RixVox dataset statistics

The RixVox dataset was constructed from parliamentary debates. You can read more about how we segmented speeches from debates and determined their precise start and end location within a debate in a previous article on this blog: “Finding Speeches in the Riksdag’s debates” (Rekathati 2023).

The dataset has chunked the audio from speeches in to smaller snippets suitable for training ASR models. Each observation is up to 30 seconds in length, and consists of either a single or several sentences from the written transcript of a speech, along with the corresponding audio. The dataset consists of a total of \(5493.6\) hours of speech. There are \(1194\) different speakers represented in the data. The average duration of an observation is \(23.68\) seconds. In the table below, we present the distribution of observations of the different train, validation and test split of RixVox, along with some summary statistics for each split.

Dataset Split	Observations	Total duration of speech (hours)	Average duration obs. (seconds)	Number of speakers
Train	818227	5383	23.69	1165
Validation	7933	52	23.50	18
Test	8884	59	23.74	11

The dataset splits were created by sampling speakers until a threshold was reached in terms of total duration of speech. For the training set, we randomly sampled speakers until \(98\%\) of the total duration of the RixVox dataset was reached (\(5384\) hours). For the test and validation set, we randomly sampled speakers until each filled up to a bucket of \(1\%\) of the total duration of the entire dataset.

Let’s also take a look at the gender distribution of speakers. We have \(602\) men, \(519\) women, and \(73\) speakers for whom this metadata is missing.

Looking at the total duration of speech for each gender, we have a similar distribution to above. \(46.3\%\) of the individual speakers were women, and \(44.3\%\) of the total duration of speeches in RixVox is made up of women speaking.

Most and least intelligible electoral districts

Each observation in our dataset belongs to a speech in a debate. After segmenting the speeches from debate audio files, we machine transcribed every speech using KBLab’s wav2vec2-large-voxrex-swedish model (Malmsten, Haffenden, and Börjeson 2022). We then calculated the BLEU score to measure the correspondence between the machine generated transcription and the official written transcript. A high BLEU score indicates there’s a higher correspondence, or overlap, between the machine generated transcript and the official transcript. This may indicate that ASR systems find certain regions easier to transcribe, or may alternatively indicate that the people who transcribe the speeches tend to rephrase or reword written transcripts of speeches from these districts.

The speakers with the highest score are for those whom thedistrict is missing (NA). These are mostly government ministers who have never been members of parliament. The least intelligible electoral districts are southern Skåne, Gotland, and Malmö municipality (also southern Skåne).

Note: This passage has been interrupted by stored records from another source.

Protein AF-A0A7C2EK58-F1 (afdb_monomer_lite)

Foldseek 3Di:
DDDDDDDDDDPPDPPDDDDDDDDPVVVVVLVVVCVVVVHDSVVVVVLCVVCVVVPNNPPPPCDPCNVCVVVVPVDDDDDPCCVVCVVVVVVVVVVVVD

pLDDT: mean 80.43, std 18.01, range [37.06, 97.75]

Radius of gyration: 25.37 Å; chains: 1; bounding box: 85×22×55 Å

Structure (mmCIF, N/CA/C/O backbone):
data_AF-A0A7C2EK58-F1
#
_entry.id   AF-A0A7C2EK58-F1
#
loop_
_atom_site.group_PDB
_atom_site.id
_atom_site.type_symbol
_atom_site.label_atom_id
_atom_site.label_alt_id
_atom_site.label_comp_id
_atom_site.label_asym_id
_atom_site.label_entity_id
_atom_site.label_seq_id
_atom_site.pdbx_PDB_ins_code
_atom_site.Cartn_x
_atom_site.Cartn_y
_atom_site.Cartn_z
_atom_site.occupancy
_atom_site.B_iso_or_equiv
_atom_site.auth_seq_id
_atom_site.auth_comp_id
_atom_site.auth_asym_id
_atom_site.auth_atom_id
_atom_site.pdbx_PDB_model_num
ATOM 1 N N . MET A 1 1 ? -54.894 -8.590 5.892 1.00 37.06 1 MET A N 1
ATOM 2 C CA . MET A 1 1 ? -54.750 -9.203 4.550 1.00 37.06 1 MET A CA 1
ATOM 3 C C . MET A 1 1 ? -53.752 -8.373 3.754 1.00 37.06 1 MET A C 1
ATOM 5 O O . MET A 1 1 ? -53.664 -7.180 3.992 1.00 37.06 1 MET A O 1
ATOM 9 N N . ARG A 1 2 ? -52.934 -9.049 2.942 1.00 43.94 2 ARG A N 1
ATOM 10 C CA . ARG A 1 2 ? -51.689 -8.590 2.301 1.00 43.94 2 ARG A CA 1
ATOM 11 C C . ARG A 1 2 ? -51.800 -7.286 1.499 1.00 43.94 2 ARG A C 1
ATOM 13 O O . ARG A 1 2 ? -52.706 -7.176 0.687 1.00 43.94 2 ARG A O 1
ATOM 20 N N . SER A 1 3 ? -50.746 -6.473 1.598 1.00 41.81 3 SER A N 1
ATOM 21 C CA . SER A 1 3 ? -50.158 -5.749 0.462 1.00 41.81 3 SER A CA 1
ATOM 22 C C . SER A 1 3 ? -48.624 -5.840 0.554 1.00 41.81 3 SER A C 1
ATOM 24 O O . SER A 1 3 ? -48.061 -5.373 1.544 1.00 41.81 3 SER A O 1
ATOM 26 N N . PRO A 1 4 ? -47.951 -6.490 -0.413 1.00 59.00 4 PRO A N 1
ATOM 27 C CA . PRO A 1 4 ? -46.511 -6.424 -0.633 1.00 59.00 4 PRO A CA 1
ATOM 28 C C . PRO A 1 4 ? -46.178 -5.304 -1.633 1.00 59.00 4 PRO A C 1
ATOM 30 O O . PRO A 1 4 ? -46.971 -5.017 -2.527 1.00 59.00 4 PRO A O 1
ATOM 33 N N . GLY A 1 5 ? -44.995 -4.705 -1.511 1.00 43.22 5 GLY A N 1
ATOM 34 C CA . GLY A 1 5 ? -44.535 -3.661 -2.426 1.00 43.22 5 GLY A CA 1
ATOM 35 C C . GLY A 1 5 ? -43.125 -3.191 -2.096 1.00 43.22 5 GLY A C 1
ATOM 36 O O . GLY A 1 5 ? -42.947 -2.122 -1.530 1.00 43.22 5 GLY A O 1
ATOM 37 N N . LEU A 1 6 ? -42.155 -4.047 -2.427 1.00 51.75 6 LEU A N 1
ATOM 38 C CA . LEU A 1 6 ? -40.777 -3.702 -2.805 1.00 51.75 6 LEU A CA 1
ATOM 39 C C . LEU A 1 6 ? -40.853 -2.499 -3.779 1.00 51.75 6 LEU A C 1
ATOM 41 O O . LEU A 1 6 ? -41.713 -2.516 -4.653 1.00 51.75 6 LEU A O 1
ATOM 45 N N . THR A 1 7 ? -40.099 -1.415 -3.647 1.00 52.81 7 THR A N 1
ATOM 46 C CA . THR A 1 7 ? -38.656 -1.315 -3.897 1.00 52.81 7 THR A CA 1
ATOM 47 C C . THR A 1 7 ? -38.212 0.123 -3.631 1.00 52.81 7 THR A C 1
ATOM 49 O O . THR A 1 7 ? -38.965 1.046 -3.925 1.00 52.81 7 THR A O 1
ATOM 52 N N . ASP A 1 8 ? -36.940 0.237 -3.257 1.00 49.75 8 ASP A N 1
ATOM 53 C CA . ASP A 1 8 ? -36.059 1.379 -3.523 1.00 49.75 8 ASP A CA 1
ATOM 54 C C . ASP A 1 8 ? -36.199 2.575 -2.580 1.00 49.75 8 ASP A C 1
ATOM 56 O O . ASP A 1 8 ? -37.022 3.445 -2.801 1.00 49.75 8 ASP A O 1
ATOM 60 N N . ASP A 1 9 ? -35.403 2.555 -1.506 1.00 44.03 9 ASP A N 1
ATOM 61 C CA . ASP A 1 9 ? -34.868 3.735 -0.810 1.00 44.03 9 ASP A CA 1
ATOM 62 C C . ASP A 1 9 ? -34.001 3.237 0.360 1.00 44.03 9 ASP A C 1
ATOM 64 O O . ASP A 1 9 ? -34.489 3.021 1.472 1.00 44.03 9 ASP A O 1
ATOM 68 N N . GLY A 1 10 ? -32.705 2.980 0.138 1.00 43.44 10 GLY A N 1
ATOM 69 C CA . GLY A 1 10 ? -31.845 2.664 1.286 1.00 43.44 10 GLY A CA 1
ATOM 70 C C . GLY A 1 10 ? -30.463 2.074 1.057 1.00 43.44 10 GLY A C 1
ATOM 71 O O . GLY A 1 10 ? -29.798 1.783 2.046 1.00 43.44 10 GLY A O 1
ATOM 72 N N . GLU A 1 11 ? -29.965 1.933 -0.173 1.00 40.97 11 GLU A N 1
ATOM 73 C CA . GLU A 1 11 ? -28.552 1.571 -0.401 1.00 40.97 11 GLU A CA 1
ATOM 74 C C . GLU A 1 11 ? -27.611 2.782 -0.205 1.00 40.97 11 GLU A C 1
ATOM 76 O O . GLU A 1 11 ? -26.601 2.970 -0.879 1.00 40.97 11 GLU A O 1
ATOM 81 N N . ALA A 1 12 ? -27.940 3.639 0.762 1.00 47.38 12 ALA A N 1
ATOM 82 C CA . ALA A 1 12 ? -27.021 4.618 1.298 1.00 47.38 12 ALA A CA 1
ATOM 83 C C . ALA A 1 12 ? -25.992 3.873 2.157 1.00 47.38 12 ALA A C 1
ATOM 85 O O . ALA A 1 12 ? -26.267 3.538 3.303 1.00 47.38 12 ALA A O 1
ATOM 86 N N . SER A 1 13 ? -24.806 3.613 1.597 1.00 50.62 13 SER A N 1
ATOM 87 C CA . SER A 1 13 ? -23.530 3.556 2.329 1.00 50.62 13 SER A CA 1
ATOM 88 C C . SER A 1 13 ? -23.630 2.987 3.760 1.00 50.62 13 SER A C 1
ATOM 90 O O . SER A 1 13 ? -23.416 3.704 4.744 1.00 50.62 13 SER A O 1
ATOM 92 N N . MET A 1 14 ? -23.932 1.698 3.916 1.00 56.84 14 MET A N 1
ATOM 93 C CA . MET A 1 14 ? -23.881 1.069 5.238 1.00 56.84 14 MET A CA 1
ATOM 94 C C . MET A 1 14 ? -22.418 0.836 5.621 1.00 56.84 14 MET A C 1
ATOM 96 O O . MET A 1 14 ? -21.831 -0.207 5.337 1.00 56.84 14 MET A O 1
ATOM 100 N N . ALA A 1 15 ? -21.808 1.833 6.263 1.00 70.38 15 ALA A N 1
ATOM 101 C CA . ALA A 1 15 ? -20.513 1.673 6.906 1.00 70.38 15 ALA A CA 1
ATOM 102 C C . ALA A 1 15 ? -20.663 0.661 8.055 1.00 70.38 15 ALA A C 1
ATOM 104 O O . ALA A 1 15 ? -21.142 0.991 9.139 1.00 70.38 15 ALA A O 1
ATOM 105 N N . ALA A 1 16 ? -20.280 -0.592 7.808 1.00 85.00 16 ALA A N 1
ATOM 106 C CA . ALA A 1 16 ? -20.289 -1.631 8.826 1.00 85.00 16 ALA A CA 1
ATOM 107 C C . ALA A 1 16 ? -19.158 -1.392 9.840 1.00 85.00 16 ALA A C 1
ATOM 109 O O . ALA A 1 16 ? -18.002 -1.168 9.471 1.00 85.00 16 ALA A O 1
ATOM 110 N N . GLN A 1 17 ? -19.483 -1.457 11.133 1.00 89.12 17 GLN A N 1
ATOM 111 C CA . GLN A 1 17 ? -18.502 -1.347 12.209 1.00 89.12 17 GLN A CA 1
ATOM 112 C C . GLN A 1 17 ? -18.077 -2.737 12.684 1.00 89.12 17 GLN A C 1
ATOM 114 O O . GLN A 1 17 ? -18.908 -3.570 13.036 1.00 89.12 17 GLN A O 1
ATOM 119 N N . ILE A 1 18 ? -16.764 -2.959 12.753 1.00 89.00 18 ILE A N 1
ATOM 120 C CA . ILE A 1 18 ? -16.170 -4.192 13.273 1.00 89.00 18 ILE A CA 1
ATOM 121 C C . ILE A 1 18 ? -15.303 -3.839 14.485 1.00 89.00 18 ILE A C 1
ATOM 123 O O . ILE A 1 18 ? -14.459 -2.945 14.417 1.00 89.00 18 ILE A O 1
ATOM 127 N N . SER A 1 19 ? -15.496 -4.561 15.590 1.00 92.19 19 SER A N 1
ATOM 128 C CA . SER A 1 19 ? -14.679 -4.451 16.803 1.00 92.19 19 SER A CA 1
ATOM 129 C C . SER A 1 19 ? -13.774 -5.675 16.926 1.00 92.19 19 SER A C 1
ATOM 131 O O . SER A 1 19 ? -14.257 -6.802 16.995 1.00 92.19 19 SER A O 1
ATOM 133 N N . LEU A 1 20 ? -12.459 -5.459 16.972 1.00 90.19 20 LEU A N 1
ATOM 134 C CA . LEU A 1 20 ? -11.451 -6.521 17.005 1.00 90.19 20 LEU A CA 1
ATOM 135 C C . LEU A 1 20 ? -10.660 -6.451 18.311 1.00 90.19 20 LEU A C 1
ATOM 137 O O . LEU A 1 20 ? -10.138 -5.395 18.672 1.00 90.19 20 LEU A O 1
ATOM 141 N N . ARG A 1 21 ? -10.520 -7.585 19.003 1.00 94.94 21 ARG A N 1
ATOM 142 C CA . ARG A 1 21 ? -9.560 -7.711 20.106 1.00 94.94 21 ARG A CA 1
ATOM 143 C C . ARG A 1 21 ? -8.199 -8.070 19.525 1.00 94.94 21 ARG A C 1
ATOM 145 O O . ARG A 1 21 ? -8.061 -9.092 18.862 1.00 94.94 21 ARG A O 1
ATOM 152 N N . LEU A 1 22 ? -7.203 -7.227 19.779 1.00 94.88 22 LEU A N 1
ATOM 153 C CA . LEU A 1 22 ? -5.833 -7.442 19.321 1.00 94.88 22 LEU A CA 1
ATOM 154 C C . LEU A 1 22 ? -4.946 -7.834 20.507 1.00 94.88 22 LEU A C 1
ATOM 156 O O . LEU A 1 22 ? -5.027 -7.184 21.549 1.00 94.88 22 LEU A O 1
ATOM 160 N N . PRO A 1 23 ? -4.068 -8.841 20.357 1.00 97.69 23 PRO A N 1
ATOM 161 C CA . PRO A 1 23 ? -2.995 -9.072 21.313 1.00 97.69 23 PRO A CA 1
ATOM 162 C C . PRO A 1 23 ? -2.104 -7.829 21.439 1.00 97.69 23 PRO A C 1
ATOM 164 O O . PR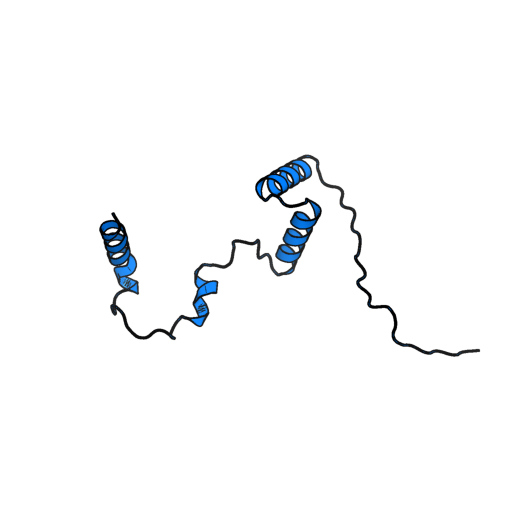O A 1 23 ? -1.787 -7.187 20.432 1.00 97.69 23 PRO A O 1
ATOM 167 N N . GLU A 1 24 ? -1.639 -7.528 22.652 1.00 97.06 24 GLU A N 1
ATOM 168 C CA . GLU A 1 24 ? -0.807 -6.348 22.942 1.00 97.06 24 GLU A CA 1
ATOM 169 C C . GLU A 1 24 ? 0.408 -6.195 21.996 1.00 97.06 24 GLU A C 1
ATOM 171 O O . GLU A 1 24 ? 0.631 -5.097 21.469 1.00 97.06 24 GLU A O 1
ATOM 176 N N . PRO A 1 25 ? 1.158 -7.270 21.655 1.00 97.44 25 PRO A N 1
ATOM 177 C CA . PRO A 1 25 ? 2.276 -7.157 20.718 1.00 97.44 25 PRO A CA 1
ATOM 178 C C . PRO A 1 25 ? 1.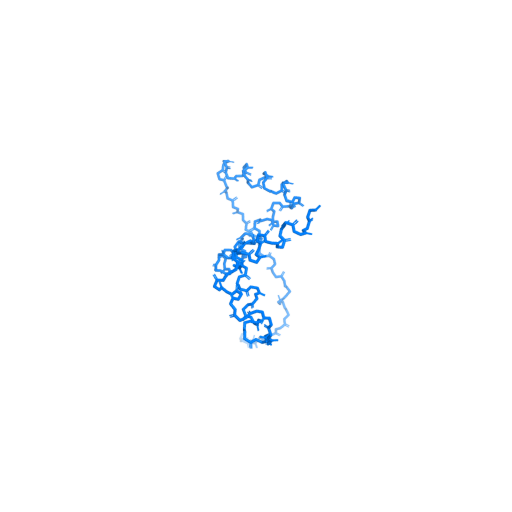854 -6.687 19.319 1.00 97.44 25 PRO A C 1
ATOM 180 O O . PRO A 1 25 ? 2.587 -5.945 18.659 1.00 97.44 25 PRO A O 1
ATOM 183 N N . LEU A 1 26 ? 0.669 -7.097 18.857 1.00 96.00 26 LEU A N 1
ATOM 184 C CA . LEU A 1 26 ? 0.148 -6.726 17.544 1.00 96.00 26 LEU A CA 1
ATOM 185 C C . LEU A 1 26 ? -0.328 -5.271 17.532 1.00 96.00 26 LEU A C 1
ATOM 187 O O . LEU A 1 26 ? -0.024 -4.538 16.590 1.00 96.00 26 LEU A O 1
ATOM 191 N N . LEU A 1 27 ? -0.993 -4.825 18.602 1.00 96.50 27 LEU A N 1
ATOM 192 C CA . LEU A 1 27 ? -1.400 -3.429 18.760 1.00 96.50 27 LEU A CA 1
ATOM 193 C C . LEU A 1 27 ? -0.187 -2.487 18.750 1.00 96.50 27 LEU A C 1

Longest total duration speaker

Which speakers have spent the most time on the Riksdag Chamber’s podium? The table below shows that Morgan Johansson is the undisputed \(\#1\) debater in terms of total duration of speech.

Method of creation

Before RixVox could be created, we needed to accurately segment speeches from debates. In other words: locate where the speech started and ended within the debate audio file. The most cumbersome parts of the preliminary work undertaken to segment speeches from debates is described in our previous article “Finding Speeches in the Riksdag’s Debates” (Rekathati 2023). We recommend reading this article for background on the speech segmentation.

Quality filtering

Once the speeches were segmented, the remaining work consisted of performing some quality filtering based on simple heuristics, aligning the written transcripts with the audio on a sentence level, adding metadata about the speakers, and finally converting the alignments to short snippets up to 30 seconds in length (a suitable format for training ASR models).

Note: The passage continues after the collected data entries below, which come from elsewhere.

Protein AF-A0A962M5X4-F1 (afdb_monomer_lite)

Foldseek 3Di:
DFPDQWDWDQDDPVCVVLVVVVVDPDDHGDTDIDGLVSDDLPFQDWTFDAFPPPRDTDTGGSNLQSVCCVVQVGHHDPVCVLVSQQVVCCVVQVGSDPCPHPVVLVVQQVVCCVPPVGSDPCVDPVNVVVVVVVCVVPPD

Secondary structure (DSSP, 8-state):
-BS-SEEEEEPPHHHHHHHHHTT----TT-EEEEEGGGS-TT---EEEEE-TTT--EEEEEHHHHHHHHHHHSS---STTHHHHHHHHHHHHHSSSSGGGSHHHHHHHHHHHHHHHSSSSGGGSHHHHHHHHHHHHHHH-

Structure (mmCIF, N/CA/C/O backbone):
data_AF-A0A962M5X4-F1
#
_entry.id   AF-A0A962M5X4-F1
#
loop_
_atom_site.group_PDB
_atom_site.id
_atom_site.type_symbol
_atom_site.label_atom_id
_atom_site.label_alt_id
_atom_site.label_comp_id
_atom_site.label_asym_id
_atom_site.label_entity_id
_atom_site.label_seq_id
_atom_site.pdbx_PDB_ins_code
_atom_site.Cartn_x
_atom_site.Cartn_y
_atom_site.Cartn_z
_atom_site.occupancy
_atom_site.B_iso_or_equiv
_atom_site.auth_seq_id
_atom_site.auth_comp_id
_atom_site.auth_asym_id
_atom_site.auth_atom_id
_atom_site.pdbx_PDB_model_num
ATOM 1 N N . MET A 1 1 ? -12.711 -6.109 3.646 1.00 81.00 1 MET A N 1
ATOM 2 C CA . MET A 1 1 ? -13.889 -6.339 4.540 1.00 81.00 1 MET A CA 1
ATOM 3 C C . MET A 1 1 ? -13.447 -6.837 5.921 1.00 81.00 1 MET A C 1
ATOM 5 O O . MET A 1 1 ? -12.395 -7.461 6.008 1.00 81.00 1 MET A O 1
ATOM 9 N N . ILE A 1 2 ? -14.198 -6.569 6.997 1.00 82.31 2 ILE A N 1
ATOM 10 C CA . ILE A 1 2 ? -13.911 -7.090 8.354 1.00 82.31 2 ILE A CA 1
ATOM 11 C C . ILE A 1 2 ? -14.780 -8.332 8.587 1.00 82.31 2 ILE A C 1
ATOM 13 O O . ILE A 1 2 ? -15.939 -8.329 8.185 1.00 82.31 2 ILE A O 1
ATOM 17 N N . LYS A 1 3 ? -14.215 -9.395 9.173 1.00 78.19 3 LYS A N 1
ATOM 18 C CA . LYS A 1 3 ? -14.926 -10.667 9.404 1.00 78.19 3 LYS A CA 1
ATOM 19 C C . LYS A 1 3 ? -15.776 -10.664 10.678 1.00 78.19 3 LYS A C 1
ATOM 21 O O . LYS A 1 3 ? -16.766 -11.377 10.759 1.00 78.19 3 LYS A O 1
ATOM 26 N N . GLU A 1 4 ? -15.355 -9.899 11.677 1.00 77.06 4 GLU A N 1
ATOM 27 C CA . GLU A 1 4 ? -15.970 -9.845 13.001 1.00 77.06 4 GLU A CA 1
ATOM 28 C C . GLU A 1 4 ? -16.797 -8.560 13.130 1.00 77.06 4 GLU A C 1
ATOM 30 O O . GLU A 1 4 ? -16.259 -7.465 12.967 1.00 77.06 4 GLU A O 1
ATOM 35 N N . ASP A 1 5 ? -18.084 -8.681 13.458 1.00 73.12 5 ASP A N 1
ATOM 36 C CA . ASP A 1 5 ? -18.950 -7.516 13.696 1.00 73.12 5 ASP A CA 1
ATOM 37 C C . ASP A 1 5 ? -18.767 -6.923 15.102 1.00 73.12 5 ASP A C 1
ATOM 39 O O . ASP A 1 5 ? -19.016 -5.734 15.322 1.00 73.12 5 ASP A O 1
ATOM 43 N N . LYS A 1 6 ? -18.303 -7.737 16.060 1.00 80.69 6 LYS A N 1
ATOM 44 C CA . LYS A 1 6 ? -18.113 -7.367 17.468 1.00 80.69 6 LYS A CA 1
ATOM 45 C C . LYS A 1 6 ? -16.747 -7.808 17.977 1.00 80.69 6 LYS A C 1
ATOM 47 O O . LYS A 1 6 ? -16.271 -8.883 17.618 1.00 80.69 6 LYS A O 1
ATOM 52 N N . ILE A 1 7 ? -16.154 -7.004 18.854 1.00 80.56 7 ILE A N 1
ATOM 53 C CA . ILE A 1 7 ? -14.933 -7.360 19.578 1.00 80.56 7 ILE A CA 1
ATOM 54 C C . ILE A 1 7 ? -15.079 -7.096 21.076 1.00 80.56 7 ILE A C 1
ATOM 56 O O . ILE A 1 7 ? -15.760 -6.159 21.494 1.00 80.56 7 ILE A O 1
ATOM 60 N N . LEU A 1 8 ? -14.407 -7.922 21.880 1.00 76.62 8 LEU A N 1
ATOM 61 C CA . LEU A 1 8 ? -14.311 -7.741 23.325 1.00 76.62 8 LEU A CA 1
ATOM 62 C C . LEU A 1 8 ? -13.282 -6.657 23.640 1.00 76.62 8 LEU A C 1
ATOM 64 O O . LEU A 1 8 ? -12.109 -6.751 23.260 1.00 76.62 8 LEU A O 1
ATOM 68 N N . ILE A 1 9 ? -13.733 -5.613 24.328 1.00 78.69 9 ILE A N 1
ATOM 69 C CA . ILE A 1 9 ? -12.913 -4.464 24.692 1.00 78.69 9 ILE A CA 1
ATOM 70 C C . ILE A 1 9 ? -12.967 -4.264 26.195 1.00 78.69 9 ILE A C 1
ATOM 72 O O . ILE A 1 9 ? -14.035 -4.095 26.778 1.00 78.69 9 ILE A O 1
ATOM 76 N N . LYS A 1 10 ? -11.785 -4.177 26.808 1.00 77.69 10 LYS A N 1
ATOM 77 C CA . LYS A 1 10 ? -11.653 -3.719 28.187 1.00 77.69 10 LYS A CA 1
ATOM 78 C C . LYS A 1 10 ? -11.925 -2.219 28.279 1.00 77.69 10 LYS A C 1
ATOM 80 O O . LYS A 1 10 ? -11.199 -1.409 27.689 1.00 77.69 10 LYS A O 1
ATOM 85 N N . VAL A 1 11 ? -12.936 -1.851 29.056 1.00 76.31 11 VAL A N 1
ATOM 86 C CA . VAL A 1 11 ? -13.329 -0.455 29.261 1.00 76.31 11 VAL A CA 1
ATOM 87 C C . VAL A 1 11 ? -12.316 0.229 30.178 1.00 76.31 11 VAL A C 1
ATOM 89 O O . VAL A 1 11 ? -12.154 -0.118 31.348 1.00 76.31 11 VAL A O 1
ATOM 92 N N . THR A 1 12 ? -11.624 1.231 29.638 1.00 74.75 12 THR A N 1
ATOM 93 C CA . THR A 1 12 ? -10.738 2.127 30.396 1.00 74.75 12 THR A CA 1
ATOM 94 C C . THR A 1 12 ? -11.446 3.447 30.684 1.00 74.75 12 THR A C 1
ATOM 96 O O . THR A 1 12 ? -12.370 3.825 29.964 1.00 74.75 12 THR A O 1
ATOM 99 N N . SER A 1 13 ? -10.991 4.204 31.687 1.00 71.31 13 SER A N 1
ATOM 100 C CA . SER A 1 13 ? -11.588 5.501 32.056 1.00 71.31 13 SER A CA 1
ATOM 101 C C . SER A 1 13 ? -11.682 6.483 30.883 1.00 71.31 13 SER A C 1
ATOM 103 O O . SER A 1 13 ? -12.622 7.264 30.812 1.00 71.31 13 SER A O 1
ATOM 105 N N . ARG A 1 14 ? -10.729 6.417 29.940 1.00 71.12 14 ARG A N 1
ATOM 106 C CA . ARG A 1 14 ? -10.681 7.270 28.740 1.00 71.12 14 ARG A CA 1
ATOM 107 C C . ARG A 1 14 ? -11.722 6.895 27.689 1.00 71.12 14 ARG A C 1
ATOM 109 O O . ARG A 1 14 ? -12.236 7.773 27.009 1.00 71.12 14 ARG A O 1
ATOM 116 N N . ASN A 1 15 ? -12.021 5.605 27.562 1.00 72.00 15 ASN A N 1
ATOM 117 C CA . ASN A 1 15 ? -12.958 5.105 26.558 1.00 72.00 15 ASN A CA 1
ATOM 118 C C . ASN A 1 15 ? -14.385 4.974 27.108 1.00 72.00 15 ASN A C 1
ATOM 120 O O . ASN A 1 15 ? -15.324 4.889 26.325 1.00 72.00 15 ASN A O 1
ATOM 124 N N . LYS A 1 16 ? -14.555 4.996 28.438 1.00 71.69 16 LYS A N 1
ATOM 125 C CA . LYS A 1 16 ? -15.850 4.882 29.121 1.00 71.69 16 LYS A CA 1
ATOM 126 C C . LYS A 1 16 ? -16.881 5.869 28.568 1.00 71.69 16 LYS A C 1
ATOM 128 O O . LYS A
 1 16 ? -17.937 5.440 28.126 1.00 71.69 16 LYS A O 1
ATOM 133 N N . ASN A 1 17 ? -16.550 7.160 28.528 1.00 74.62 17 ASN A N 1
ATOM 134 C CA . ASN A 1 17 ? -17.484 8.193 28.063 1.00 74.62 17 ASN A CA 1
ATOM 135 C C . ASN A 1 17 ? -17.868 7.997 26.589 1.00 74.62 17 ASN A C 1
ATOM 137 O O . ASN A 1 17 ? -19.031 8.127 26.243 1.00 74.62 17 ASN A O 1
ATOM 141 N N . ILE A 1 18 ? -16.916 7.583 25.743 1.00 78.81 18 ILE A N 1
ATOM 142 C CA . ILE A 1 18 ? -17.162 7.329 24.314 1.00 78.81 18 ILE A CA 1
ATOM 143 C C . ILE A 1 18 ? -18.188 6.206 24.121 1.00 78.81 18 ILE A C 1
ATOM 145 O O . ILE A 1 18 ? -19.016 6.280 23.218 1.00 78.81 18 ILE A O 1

The first round of quality filters applied on speeches can be found in the following lines of code. These include:

• We keep only speeches \(> 25\) seconds in duration as predicted by speaker diarization (see the linked article for context). The reliability of our speech segmentation method improves with speech length.
• We keep only speeches \(> 15\) seconds in duration as predicted by fuzzy string matching between machine transcription and official transcripts.
• We calculate a “length ratio”, which is the predicted duration of the speech by speaker diarization, divided by the predicted duration of the speech by fuzzy string matching. We only keep the speech if this length ratio is between \(0.8\) and \(1.5\). Otherwise, we deem our two methods to be in too much of a disagreement.
• We calculate an “overlap ratio”, which is the “duration where speaker diarization and fuzzy string matching predictions overlap” divided by the total predicted duration of the fuzzy string matching method. If this ratio is \(>0.8\) we keep the speech.
• We only keep speeches where \(1\) single speaker was identified as speaking within the predicted regions.
• We only keep speeches where the difference in predicted start time between a future and previous speech is \(>5\) seconds.

The second round of quality filters were applied after another fuzzy string matching sanity check was performed. This time, instead of fuzzy string matching the text of a written transcript against the machine transcription of an entire debate, we fuzzy string match the text of the written transcript against the machine transcription of the segmented speech, as predicted by our speaker diarization. A short summary of the second round of quality filters follows:

• Removing speeches where the official written protocol starts matching the machine transcription only after a threshold of \(X\) words in the machine transcribed version. This was a possible indication that the speech segmentation had predicted a too early start location for the speech, erroneously including parts of other speakers.
  
• Removing speeches where the official written protocol stops matching hte machine transcription too early.
• We adjust the \(X\) threshold based on different dates the debates were held on, and whether the debate was the first and/or the last speech of the debate (the first and last speeches of debates were more likely to be cut off in the middle of the speech before the year \(2012\)).

See the following lines of code for a full list of the filtering conditions.

The above filtering procedures reduced the number of speeches to be included in RixVox from about 122k speeches to 115k speeches.

Forced alignment

Once we had high confidence in the remaining set of predictions, we proceeded to align the written protocols with the audio. This was done by:

1. Sentence tokenizing the written transcripts.
2. Using the aeneas library to force align the audio with the text on the sentence level.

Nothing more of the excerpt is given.